• [Work order]:
Nothing below is to be printed except the lines between the line holding "ATOM 208 C CA" and the line holding "ATOM 223 N N", inclusive, each exactly as it appears.

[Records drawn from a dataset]
------

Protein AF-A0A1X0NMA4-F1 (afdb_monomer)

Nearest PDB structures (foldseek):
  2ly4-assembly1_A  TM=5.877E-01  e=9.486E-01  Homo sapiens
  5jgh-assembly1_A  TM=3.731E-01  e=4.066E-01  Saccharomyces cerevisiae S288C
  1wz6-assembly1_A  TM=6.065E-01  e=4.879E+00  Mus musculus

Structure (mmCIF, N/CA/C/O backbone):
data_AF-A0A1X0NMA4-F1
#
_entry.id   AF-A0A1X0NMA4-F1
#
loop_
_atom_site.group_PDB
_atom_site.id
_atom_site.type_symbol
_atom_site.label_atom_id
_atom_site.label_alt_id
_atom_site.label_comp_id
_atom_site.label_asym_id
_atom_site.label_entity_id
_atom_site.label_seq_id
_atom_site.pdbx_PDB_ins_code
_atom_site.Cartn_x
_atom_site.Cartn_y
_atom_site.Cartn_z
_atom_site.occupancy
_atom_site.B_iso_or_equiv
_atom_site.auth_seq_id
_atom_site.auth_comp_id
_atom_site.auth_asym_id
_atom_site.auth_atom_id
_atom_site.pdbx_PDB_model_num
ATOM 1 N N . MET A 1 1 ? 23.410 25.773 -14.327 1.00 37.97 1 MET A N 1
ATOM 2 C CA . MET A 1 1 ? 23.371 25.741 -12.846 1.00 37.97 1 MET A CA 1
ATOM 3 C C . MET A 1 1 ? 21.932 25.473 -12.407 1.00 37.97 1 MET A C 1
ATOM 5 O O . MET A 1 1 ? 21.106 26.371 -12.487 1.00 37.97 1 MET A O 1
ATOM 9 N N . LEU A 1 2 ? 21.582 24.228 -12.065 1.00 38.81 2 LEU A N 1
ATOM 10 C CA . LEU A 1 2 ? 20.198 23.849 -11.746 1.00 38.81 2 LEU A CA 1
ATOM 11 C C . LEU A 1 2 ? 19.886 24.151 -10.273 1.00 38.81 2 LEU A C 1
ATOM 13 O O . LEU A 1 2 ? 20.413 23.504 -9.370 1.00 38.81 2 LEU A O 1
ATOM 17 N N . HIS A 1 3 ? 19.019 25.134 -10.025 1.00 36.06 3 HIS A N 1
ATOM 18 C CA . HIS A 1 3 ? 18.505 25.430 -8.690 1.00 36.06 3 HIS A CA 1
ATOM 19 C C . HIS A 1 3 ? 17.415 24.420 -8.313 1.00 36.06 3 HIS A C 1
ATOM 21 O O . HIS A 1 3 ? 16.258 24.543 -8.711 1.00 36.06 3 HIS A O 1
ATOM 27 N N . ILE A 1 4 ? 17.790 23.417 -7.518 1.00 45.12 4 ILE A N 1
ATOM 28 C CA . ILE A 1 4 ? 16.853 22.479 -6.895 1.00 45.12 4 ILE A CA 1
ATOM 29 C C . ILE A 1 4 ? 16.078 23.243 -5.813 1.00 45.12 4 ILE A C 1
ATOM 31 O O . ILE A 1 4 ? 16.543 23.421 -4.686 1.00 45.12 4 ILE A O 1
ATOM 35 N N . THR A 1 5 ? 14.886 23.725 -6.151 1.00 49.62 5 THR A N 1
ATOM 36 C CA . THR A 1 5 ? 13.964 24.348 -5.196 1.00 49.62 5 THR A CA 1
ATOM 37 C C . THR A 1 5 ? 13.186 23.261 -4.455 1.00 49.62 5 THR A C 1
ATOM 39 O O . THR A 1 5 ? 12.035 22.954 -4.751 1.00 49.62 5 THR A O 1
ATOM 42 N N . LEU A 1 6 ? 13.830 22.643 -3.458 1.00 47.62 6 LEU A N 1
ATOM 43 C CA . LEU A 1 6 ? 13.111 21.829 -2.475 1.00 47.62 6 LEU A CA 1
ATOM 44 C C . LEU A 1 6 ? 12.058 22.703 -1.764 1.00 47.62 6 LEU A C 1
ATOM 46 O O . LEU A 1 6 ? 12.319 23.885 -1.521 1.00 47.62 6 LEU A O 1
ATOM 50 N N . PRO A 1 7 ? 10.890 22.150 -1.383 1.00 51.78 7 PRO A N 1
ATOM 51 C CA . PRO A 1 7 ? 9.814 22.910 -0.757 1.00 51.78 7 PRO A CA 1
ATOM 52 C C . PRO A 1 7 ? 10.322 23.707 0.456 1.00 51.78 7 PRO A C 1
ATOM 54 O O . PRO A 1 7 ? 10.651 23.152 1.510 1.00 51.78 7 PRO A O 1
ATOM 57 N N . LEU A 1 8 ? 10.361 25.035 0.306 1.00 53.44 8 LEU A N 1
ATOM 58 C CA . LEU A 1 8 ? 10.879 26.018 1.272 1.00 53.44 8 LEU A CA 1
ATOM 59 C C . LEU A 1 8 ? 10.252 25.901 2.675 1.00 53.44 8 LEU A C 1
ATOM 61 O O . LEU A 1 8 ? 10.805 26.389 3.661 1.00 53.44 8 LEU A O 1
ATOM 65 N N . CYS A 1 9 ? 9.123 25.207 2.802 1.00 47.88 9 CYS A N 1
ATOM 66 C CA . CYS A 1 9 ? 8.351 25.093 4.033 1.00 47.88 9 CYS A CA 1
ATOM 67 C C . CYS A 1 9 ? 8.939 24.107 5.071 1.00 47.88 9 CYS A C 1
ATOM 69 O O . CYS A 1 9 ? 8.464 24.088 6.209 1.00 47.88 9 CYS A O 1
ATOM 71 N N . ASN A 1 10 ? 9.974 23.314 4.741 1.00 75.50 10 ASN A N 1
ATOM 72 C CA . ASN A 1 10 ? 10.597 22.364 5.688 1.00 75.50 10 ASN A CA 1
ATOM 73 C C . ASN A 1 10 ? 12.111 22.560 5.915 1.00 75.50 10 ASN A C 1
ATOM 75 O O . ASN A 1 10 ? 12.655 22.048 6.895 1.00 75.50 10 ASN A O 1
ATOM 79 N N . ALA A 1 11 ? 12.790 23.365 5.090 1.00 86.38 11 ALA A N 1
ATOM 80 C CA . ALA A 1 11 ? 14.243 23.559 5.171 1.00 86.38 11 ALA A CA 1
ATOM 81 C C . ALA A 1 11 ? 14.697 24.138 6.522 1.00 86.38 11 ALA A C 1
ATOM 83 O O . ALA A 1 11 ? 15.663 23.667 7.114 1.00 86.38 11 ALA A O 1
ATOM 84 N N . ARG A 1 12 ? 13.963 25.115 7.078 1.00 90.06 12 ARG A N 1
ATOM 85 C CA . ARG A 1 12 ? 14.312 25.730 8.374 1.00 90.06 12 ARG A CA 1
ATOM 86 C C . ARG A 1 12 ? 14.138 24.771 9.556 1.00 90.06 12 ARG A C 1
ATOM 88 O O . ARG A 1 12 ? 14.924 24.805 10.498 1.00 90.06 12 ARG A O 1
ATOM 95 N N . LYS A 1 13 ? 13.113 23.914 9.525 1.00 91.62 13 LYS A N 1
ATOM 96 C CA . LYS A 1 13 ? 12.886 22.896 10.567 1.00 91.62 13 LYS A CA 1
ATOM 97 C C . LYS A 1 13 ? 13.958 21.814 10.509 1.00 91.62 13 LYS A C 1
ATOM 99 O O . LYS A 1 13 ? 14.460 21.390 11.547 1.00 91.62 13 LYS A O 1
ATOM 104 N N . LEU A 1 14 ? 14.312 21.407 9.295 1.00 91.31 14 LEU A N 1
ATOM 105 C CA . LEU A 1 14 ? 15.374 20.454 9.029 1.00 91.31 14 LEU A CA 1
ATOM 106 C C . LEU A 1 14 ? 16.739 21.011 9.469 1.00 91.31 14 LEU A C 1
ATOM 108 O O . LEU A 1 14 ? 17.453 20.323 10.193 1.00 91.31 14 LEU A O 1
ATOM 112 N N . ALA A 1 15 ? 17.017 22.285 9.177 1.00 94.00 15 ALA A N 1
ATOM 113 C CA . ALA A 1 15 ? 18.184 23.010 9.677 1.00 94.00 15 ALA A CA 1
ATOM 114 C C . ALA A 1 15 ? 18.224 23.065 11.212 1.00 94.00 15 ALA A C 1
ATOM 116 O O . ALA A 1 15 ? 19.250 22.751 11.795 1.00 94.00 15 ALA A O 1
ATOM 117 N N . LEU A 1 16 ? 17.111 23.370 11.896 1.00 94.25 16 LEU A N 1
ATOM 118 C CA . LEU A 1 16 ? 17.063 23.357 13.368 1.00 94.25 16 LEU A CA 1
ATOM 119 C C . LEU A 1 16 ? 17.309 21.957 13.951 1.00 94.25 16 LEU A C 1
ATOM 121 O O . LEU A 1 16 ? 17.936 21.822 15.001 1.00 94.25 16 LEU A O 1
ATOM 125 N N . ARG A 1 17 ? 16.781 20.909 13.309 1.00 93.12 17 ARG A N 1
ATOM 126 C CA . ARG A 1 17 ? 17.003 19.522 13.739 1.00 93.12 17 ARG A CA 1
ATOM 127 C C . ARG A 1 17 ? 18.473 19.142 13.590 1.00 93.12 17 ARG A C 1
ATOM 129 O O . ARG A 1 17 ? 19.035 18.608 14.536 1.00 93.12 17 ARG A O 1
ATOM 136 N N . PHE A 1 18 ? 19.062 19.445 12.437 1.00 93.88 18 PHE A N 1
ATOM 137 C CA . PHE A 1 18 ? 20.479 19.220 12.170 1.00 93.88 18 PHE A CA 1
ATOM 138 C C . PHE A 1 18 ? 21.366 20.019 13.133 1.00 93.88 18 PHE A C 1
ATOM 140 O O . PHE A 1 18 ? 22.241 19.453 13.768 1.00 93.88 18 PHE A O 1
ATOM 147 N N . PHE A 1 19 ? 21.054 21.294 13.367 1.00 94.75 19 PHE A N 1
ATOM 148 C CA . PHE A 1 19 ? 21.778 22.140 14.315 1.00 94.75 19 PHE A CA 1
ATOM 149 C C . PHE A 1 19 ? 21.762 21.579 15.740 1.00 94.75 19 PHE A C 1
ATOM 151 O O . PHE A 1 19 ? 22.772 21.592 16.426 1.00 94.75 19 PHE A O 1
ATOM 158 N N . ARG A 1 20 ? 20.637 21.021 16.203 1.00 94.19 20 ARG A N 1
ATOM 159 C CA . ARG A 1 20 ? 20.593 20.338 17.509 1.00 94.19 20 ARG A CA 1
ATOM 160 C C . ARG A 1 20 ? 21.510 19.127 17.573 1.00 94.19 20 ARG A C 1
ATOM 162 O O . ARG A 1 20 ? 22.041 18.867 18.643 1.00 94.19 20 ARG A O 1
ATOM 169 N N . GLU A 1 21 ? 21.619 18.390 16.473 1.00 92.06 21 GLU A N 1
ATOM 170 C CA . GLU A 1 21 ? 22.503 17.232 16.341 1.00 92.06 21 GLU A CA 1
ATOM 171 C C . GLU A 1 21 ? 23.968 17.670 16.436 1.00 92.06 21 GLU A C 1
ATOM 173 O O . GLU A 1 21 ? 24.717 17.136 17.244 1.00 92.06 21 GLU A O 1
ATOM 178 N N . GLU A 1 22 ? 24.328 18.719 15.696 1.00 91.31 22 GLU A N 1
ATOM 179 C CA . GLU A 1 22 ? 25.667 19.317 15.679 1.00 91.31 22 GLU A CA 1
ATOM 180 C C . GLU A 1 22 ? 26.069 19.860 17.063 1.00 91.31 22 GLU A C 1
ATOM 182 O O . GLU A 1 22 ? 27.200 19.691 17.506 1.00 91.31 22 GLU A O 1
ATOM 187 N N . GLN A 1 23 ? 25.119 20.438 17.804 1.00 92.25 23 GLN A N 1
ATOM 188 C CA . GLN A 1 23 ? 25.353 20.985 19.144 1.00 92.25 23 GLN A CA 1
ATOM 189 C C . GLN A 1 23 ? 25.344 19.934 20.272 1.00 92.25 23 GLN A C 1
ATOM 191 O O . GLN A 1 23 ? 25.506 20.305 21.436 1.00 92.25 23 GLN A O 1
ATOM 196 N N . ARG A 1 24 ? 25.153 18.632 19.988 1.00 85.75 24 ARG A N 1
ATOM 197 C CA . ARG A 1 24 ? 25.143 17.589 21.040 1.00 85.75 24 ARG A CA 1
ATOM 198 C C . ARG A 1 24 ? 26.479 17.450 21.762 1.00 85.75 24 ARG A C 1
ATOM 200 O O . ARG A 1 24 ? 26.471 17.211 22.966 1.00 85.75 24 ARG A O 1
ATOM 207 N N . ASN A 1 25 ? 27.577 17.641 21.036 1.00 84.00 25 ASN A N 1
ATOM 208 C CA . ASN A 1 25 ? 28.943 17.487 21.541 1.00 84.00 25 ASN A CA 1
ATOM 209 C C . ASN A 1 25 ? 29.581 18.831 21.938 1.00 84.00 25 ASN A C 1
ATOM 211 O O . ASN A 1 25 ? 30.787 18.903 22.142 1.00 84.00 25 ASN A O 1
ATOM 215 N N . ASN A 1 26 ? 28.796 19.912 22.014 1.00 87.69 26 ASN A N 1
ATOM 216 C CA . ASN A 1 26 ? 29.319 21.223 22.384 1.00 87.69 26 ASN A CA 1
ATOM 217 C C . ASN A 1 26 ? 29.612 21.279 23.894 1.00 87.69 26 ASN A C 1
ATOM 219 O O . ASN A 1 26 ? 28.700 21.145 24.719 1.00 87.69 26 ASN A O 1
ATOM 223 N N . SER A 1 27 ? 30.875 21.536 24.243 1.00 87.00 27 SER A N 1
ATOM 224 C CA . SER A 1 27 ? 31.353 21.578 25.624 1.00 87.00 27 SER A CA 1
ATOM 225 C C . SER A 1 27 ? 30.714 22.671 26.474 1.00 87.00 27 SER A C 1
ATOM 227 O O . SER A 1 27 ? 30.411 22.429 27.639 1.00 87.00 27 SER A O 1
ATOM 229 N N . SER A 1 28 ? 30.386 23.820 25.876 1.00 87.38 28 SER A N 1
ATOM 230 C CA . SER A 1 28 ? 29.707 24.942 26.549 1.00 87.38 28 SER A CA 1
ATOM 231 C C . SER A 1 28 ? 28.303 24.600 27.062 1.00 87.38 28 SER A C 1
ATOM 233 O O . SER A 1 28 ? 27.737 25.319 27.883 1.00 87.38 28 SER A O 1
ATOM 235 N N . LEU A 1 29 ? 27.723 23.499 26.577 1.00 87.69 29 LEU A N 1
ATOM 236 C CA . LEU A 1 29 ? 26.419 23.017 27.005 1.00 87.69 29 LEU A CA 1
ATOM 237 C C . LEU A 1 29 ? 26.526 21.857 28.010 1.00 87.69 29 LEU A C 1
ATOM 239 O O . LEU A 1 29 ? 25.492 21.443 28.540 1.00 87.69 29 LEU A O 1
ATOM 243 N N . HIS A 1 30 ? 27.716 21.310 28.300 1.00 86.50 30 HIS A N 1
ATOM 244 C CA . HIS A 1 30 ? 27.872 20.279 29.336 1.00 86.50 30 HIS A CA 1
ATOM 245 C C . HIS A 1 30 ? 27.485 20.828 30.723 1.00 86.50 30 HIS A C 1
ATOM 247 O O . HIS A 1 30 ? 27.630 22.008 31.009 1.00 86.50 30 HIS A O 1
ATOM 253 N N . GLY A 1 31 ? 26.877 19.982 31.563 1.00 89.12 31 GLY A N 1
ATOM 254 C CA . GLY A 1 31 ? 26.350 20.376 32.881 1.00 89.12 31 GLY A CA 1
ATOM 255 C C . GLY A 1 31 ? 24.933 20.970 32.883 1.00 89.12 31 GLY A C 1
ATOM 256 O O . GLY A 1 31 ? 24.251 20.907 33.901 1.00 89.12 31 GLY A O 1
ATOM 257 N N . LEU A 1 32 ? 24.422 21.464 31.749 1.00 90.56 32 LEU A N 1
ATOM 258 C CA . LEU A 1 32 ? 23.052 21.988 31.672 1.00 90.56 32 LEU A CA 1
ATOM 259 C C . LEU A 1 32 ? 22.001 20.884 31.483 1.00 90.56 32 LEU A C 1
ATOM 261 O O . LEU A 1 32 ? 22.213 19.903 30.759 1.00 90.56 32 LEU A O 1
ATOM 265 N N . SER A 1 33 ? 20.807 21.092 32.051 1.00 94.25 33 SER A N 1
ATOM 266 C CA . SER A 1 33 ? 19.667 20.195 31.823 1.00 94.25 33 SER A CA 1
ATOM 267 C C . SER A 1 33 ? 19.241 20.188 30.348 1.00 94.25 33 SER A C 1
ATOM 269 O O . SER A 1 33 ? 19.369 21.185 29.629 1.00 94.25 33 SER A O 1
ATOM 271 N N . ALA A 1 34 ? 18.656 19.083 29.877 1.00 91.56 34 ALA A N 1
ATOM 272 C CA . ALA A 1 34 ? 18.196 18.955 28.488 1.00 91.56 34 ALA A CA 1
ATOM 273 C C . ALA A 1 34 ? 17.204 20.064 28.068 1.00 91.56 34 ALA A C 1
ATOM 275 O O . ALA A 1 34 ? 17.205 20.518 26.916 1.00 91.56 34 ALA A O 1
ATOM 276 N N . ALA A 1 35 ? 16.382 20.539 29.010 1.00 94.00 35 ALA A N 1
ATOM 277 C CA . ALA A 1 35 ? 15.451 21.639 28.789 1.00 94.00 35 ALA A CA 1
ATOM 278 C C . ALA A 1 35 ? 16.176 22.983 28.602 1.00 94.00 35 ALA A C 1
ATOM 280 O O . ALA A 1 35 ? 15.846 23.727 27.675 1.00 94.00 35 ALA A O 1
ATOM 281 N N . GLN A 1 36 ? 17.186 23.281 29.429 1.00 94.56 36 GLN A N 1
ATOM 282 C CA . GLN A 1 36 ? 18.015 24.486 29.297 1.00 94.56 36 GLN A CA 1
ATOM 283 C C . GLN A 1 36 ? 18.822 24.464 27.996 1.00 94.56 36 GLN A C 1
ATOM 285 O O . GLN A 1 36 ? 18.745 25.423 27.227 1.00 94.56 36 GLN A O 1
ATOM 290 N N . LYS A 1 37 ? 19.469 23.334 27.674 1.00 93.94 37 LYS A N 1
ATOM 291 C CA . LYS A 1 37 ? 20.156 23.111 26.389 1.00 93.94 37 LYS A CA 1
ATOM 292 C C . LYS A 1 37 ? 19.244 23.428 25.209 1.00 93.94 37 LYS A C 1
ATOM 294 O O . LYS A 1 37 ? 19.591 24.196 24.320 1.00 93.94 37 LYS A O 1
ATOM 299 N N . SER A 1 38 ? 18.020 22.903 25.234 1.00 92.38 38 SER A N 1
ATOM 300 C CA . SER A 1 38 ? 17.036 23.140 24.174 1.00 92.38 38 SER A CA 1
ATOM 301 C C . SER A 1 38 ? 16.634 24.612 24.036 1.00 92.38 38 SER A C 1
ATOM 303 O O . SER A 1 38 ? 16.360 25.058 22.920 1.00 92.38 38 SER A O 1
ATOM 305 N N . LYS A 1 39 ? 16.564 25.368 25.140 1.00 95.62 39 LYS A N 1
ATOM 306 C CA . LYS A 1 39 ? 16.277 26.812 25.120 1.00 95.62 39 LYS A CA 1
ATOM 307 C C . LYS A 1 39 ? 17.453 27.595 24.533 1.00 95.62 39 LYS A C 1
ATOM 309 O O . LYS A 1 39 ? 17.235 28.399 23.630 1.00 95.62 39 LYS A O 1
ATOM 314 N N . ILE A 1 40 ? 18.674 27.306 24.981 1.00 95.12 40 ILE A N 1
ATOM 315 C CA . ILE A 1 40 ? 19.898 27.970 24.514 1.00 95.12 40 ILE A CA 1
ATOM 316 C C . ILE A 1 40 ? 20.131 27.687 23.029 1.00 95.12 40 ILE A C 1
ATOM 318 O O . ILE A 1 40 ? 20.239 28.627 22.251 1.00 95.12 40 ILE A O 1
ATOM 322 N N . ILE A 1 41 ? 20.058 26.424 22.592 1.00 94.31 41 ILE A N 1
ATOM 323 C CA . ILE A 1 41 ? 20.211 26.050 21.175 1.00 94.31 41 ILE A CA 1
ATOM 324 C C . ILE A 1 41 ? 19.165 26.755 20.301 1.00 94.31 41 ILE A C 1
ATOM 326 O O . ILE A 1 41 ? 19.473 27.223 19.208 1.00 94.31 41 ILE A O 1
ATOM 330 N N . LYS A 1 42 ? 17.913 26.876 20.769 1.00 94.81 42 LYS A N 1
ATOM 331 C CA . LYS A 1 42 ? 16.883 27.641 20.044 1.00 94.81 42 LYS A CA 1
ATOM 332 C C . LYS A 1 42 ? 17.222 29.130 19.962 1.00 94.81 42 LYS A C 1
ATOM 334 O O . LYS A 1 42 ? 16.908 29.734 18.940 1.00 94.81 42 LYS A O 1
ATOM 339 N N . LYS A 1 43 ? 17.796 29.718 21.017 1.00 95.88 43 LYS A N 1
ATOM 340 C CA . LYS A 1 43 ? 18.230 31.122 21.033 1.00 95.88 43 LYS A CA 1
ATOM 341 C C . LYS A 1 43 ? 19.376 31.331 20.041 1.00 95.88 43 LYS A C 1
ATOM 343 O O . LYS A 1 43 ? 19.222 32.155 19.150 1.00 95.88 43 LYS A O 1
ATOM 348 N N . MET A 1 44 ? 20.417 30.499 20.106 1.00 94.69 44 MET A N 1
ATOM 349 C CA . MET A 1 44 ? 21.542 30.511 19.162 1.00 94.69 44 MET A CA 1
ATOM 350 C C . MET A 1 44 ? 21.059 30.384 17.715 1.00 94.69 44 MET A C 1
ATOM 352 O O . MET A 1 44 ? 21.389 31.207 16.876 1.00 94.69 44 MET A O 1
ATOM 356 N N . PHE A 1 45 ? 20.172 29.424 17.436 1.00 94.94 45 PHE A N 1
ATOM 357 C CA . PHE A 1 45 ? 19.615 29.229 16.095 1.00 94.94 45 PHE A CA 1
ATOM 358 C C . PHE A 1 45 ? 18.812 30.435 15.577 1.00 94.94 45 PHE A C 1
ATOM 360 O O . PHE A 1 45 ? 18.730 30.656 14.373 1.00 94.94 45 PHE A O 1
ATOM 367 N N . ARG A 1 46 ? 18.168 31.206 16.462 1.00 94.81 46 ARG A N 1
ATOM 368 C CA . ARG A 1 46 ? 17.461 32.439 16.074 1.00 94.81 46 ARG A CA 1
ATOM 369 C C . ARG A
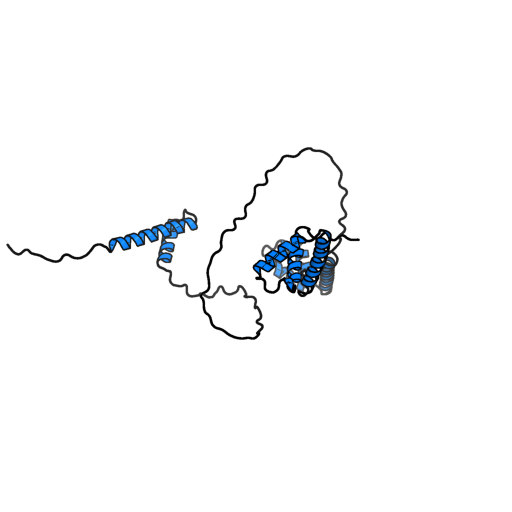 1 46 ? 18.416 33.602 15.817 1.00 94.81 46 ARG A C 1
ATOM 371 O O . ARG A 1 46 ? 18.043 34.485 15.058 1.00 94.81 46 ARG A O 1
ATOM 378 N N . GLN A 1 47 ? 19.581 33.592 16.459 1.00 95.25 47 GLN A N 1
ATOM 379 C CA . GLN A 1 47 ? 20.618 34.616 16.334 1.00 95.25 47 GLN A CA 1
ATOM 380 C C . GLN A 1 47 ? 21.545 34.393 15.131 1.00 95.25 47 GLN A C 1
ATOM 382 O O . GLN A 1 47 ? 22.320 35.284 14.810 1.00 95.25 47 GLN A O 1
ATOM 387 N N . LEU A 1 48 ? 21.463 33.240 14.458 1.00 94.19 48 LEU A N 1
ATOM 388 C CA . LEU A 1 48 ? 22.224 32.979 13.235 1.00 94.19 48 LEU A CA 1
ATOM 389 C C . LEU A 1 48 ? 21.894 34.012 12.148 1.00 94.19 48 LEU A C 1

------

• [The answer]:
ATOM 208 C CA . ASN A 1 25 ? 28.943 17.487 21.541 1.00 84.00 25 ASN A CA 1
ATOM 209 C C . ASN A 1 25 ? 29.581 18.831 21.938 1.00 84.00 25 ASN A C 1
ATOM 211 O O . ASN A 1 25 ? 30.787 18.903 22.142 1.00 84.00 25 ASN A O 1
ATOM 215 N N . ASN A 1 26 ? 28.796 19.912 22.014 1.00 87.69 26 ASN A N 1
ATOM 216 C CA . ASN A 1 26 ? 29.319 21.223 22.384 1.00 87.69 26 ASN A CA 1
ATOM 217 C C . ASN A 1 26 ? 29.612 21.279 23.894 1.00 87.69 26 ASN A C 1
ATOM 219 O O . ASN A 1 26 ? 28.700 21.145 24.719 1.00 87.69 26 ASN A O 1
ATOM 223 N N . SER A 1 27 ? 30.875 21.536 24.243 1.00 87.00 27 SER A N 1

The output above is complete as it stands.